I had gotten a few marks below 60 in my Upper Limb exams and I really wanted to hit that 80 so bad this time that I spent hours in the library, learning how the femur was like the humerus, except longer, larger and closer to the ground.
That afternoon in the histology lab, I revelled in my ability to recall every lower limb defect thrown at me—Bunions, Coxa Vara, Coxa Valga, you just name it. Opportunities to shine as a medical student were rare and sometimes only came in imaginations or even dreams. No, these efforts didn’t take me to 80 and I forgot all that knowledge two weeks after seeing my result. I was just two marks closer to my 80 than I was the previous time.
Was I heartbroken? Sort of. Maybe. I should have been. Being stuck between the moping faces of ‘You should even be happy you got above 50’ and ‘These people cannot even add one mark to take me to distinction’ didn’t leave me with so many choices of an emotion. But all that didn’t matter the day I saw my Abdomen, Pelvic and Perineum (We call it Abdomen P and P) result.

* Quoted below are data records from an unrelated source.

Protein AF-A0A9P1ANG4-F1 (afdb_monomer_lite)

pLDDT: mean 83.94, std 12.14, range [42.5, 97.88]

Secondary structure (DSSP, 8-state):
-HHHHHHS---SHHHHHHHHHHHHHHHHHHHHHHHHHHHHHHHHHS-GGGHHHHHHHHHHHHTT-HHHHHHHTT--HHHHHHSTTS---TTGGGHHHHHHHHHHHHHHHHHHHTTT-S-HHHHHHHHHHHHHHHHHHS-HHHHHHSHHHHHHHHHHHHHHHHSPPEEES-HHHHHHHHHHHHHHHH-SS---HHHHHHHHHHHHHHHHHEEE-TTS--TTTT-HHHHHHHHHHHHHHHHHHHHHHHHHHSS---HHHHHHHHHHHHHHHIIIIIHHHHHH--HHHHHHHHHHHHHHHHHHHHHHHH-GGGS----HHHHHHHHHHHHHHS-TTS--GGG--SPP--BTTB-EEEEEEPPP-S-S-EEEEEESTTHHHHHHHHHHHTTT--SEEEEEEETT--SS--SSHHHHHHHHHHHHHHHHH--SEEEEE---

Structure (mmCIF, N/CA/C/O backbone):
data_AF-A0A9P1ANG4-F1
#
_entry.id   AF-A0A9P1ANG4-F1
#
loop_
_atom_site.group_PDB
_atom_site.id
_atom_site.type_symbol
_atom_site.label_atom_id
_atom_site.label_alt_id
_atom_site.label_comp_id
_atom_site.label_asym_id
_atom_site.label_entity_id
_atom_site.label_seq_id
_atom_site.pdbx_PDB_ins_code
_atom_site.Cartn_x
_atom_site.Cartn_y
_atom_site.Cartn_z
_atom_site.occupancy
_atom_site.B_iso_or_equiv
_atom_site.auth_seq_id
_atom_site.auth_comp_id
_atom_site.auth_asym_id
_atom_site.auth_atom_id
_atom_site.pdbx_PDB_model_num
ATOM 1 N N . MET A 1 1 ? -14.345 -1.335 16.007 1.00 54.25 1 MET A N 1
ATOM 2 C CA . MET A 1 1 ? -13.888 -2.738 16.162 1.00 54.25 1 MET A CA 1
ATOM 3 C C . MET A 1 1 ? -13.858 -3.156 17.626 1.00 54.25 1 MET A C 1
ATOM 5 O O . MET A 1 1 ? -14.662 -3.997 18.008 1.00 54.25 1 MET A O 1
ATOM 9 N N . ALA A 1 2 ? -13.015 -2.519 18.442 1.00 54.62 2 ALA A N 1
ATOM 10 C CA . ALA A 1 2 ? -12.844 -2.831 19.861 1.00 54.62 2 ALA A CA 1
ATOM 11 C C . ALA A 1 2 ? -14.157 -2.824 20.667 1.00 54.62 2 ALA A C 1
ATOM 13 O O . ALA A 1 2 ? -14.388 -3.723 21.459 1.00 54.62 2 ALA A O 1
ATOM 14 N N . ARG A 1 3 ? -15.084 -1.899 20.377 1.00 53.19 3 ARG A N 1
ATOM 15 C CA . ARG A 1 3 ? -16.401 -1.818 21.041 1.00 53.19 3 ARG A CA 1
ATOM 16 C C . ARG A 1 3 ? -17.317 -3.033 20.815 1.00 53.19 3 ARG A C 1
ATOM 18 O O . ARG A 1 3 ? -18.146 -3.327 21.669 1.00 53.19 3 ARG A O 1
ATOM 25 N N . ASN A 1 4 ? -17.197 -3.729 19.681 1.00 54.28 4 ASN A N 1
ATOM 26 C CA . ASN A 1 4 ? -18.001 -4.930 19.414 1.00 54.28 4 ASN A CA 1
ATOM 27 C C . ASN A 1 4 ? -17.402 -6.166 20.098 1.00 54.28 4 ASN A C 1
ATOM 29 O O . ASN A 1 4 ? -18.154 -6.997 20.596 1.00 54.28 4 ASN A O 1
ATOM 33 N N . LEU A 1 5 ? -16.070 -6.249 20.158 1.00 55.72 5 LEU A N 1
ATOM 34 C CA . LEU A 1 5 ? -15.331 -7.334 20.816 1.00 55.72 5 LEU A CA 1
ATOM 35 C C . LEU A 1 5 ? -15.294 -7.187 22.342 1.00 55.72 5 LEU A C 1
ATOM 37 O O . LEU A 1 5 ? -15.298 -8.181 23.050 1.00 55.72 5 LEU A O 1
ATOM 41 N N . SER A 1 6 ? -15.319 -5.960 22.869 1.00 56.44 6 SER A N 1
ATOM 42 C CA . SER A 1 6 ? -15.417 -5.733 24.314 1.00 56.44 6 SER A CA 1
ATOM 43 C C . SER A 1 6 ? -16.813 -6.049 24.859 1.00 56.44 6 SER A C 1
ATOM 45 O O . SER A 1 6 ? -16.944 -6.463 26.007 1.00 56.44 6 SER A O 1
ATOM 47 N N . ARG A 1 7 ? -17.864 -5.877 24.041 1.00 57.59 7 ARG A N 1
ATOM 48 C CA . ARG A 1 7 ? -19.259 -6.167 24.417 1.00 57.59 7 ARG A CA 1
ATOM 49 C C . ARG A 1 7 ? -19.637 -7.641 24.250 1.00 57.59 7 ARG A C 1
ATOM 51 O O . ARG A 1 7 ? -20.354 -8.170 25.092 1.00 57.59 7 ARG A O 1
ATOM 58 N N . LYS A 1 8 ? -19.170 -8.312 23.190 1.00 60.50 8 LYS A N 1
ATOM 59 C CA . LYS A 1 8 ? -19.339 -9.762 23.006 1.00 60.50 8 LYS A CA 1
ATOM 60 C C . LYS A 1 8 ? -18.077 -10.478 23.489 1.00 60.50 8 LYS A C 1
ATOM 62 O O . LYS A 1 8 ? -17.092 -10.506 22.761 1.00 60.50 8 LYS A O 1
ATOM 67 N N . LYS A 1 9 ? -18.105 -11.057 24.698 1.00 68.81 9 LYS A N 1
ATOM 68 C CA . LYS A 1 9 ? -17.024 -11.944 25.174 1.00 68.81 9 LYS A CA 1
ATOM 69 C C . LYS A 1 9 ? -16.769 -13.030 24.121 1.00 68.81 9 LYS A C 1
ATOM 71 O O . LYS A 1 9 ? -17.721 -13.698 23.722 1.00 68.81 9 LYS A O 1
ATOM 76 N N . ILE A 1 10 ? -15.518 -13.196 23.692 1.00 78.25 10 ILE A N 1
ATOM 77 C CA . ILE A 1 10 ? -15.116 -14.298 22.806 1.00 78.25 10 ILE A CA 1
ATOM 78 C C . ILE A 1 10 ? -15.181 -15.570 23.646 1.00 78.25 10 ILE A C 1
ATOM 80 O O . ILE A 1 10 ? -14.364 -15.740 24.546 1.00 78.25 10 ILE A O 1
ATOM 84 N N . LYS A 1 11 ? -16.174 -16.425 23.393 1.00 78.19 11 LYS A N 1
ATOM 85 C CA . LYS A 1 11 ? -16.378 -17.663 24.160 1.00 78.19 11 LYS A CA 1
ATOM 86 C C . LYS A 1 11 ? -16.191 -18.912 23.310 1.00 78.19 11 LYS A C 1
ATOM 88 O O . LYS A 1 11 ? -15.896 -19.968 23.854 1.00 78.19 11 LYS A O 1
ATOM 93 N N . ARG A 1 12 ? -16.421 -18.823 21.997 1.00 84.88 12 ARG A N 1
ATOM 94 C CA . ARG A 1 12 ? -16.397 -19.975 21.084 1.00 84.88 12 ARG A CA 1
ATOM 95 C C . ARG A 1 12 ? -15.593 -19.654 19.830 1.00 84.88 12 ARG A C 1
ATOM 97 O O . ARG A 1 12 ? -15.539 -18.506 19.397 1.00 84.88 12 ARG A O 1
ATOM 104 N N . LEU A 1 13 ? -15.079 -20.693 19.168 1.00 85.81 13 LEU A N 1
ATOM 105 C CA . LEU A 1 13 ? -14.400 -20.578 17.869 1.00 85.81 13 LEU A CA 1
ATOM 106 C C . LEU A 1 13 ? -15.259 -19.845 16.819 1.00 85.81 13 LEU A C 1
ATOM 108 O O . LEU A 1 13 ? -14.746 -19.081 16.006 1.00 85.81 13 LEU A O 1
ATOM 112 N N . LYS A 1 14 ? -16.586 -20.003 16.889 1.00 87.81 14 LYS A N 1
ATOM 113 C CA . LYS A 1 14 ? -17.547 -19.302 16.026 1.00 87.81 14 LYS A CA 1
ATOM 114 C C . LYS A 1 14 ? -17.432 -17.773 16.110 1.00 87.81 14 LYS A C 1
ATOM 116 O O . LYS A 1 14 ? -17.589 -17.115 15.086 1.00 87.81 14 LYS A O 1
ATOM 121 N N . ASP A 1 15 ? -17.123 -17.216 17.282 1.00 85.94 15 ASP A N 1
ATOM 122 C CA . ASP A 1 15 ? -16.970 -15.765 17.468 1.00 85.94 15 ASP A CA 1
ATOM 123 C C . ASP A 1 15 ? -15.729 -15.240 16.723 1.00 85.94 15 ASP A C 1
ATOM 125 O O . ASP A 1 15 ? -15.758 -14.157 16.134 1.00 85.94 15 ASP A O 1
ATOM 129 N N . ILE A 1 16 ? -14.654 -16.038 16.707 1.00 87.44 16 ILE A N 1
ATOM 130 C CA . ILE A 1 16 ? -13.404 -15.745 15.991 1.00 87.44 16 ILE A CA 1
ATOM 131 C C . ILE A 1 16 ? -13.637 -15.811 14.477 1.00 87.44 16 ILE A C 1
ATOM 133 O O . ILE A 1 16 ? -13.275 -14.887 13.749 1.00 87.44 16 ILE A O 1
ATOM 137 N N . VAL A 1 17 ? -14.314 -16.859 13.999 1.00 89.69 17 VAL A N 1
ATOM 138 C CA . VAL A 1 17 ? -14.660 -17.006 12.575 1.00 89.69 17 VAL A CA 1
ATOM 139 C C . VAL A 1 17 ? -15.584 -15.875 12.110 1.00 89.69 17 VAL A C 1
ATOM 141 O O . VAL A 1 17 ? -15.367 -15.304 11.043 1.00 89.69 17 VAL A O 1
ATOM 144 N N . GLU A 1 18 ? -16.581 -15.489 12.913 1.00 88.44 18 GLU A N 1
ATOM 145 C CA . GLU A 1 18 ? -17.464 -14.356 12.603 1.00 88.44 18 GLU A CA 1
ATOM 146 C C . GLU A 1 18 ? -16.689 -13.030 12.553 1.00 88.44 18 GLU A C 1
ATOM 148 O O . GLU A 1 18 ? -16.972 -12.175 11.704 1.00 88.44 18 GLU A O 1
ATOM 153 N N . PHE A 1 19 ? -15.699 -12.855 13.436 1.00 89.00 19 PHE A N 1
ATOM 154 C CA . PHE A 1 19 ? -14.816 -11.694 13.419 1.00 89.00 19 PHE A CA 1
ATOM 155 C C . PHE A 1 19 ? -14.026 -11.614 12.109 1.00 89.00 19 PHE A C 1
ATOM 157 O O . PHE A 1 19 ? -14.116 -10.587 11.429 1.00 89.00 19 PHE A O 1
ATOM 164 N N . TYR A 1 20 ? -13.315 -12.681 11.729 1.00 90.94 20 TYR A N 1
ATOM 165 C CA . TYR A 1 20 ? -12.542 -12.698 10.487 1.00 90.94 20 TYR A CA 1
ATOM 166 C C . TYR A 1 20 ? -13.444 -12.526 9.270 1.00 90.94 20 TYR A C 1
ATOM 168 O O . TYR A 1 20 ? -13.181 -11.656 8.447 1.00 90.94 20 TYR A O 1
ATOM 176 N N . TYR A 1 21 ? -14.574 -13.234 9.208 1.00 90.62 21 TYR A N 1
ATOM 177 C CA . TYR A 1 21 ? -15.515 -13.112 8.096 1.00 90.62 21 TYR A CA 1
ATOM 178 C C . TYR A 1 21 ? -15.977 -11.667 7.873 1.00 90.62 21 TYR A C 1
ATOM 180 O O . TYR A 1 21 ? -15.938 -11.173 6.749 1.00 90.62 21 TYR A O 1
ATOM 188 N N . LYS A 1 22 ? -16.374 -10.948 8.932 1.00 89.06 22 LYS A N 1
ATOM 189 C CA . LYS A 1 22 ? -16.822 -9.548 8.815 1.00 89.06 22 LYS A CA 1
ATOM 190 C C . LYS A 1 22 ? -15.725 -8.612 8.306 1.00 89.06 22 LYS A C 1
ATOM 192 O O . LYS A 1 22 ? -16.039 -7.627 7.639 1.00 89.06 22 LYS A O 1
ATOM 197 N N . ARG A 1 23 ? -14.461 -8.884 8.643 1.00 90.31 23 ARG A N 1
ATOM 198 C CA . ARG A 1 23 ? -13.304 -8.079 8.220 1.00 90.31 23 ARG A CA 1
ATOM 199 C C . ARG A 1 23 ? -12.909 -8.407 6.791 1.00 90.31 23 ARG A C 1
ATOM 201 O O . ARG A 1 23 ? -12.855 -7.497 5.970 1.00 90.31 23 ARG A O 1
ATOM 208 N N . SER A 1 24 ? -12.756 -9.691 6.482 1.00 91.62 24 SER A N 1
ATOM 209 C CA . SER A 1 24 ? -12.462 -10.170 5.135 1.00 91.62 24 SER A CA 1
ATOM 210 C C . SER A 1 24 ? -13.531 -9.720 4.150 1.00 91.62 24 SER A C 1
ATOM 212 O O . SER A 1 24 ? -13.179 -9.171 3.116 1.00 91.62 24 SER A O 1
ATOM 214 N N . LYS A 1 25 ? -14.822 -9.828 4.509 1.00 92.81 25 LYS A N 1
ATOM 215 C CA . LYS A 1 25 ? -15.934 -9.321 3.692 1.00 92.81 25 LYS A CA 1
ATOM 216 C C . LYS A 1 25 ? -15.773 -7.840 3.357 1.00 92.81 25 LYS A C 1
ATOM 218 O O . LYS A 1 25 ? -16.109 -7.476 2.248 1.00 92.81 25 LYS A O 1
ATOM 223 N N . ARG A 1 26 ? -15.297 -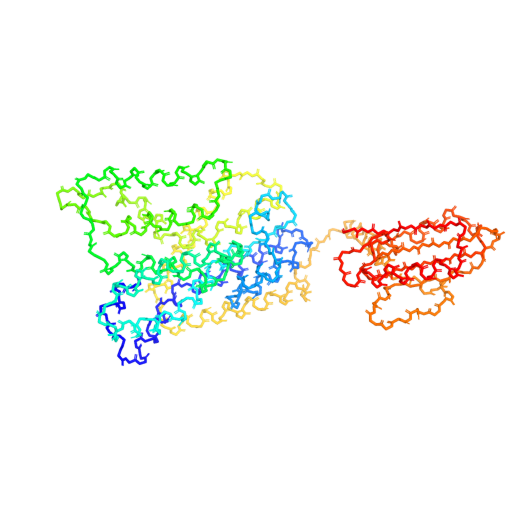6.999 4.281 1.00 90.81 26 ARG A N 1
ATOM 224 C CA . ARG A 1 26 ? -15.178 -5.547 4.067 1.00 90.81 26 ARG A CA 1
ATOM 225 C C . ARG A 1 26 ? -13.926 -5.135 3.291 1.00 90.81 26 ARG A C 1
ATOM 227 O O . ARG A 1 26 ? -13.984 -4.170 2.550 1.00 90.81 26 ARG A O 1
ATOM 234 N N . ILE A 1 27 ? -12.801 -5.805 3.518 1.00 93.38 27 ILE A N 1
ATOM 235 C CA . ILE A 1 27 ? -11.488 -5.319 3.071 1.00 93.38 27 ILE A CA 1
ATOM 236 C C . ILE A 1 27 ? -11.048 -6.049 1.796 1.00 93.38 27 ILE A C 1
ATOM 238 O O . ILE A 1 27 ? -10.750 -5.441 0.774 1.00 93.38 27 ILE A O 1
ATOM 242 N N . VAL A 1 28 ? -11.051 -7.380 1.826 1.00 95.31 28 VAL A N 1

Back story: I had been aiming higher yet again—I’m not sure how high—and fell in love with the viscera. The stomach with its acid, the liver and all its attachments including the gall bladder and its bile, the pancreas looking like a gun and the entire idea of the spleen were all fascinating. I thought we had been told about all the organs in Biology, and S-P-L-EEEEE-N? Who names such a cute organ ‘Spleen’, and why was it so close to the ribs? So, yeah, I love me my organs. But I had 48 in the exam.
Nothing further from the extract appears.